| EXERCISE OBJECTIVE |
How many lines in the listing below hold the word "superfamily"? Answer with the number only.

| LISTED RECORDS |
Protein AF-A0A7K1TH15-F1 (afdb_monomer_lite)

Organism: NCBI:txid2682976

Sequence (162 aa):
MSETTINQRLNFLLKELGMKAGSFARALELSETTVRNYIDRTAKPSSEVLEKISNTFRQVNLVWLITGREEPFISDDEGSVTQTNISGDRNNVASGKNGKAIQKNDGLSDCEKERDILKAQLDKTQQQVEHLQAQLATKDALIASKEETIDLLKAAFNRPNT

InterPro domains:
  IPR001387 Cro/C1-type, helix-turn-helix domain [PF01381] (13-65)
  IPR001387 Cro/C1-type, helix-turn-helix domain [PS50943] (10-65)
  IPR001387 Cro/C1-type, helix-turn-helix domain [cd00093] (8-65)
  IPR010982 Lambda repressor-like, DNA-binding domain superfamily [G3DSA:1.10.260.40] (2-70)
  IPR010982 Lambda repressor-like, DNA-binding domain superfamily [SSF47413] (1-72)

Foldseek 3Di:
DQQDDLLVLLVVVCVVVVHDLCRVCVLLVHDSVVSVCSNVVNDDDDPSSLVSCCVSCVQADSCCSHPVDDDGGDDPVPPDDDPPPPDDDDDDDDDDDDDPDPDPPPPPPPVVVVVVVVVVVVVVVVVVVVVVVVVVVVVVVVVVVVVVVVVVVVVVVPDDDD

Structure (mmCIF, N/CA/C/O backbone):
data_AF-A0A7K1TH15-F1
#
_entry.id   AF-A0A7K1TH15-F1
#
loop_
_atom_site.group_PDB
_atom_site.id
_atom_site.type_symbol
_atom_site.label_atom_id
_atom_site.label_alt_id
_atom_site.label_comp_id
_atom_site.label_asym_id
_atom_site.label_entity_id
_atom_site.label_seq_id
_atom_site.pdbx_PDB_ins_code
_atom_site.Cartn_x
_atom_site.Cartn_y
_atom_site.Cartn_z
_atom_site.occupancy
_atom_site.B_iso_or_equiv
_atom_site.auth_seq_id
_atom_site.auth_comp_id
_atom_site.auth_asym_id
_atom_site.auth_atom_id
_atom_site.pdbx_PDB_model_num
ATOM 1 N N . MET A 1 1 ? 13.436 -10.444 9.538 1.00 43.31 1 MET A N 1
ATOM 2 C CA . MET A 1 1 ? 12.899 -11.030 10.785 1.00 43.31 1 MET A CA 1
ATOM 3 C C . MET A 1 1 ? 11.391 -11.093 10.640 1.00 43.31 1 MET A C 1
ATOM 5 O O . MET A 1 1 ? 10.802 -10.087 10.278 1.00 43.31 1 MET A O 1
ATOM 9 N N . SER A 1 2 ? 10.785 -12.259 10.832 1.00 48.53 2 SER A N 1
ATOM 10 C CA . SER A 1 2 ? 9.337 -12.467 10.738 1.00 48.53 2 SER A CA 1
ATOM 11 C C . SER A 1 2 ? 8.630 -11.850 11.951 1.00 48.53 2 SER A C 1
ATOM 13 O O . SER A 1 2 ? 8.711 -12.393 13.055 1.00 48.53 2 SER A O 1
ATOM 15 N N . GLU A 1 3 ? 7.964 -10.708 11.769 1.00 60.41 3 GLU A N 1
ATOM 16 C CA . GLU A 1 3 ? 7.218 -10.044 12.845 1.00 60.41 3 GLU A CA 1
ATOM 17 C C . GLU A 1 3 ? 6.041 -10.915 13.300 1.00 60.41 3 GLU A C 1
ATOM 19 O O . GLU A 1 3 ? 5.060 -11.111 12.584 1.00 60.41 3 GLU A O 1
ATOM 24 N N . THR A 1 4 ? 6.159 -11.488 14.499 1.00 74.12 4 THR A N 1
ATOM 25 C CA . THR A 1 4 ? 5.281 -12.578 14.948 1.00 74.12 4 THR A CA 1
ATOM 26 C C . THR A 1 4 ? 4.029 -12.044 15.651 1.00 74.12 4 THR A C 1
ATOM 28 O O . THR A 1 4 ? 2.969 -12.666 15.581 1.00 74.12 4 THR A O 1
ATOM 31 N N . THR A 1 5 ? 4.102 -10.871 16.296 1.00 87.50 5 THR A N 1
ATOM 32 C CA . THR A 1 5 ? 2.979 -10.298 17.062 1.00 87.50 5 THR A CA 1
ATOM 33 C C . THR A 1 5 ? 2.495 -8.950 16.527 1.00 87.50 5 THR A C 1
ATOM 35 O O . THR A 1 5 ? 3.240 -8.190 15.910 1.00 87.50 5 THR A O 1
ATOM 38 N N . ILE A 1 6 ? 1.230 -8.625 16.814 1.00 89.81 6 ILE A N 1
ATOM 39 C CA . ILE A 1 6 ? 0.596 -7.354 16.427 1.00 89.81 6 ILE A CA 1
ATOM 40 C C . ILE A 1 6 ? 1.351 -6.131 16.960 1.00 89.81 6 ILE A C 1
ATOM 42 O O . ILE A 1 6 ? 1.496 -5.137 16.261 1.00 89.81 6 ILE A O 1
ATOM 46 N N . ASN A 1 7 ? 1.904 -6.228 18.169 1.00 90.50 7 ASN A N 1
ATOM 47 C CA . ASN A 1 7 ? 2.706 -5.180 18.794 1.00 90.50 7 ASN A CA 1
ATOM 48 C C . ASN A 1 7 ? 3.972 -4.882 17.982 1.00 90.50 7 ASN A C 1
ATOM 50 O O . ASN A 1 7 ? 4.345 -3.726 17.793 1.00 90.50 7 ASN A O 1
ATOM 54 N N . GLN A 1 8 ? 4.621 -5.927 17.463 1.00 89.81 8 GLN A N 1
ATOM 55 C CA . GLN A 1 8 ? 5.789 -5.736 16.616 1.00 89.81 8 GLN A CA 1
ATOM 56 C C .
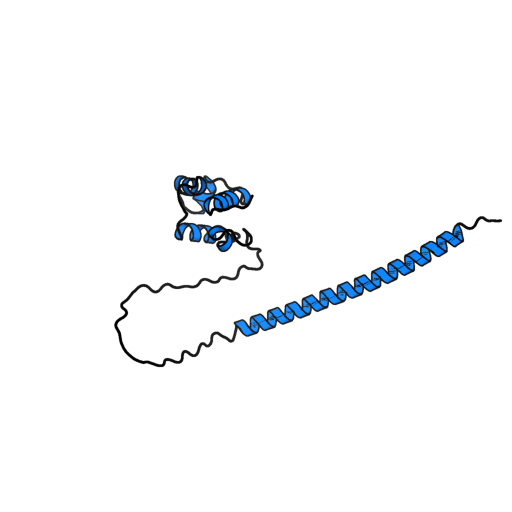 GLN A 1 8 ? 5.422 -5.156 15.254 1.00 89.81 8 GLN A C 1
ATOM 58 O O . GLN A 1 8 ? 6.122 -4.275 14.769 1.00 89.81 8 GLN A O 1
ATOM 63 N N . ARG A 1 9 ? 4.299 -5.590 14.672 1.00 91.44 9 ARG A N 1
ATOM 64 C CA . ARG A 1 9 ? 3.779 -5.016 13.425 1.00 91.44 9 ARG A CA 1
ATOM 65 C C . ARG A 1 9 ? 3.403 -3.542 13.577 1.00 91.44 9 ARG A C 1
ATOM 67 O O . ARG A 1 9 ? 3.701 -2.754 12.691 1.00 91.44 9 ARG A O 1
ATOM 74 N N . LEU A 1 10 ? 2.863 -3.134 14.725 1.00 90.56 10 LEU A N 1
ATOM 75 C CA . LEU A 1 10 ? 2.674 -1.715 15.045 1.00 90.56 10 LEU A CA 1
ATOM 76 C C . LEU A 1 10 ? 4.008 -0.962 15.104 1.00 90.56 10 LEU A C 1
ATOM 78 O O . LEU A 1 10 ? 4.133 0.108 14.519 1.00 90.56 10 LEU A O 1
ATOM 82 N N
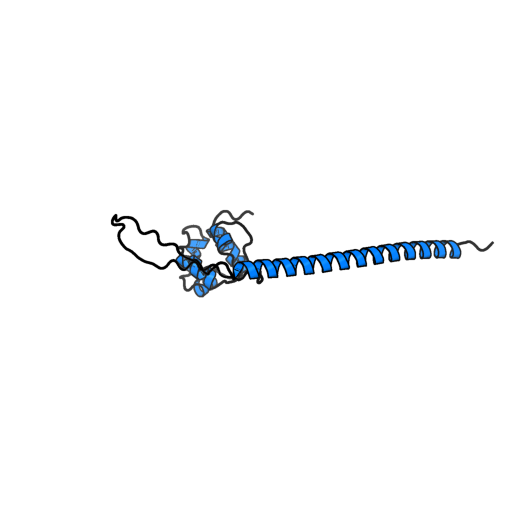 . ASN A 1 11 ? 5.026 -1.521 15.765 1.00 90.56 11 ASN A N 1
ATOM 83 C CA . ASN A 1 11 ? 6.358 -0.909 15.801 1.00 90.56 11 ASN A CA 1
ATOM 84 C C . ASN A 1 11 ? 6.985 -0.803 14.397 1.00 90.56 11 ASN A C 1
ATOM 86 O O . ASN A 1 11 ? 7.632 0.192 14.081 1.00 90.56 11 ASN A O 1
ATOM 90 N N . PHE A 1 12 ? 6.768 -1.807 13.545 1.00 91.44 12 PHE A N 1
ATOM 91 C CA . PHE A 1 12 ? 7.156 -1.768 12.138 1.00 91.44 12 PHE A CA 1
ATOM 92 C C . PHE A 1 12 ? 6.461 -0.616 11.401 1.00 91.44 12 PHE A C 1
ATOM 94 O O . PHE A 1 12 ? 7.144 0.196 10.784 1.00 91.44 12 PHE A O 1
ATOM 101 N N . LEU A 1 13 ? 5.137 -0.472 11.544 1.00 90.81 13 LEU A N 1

| SOLUTION |
2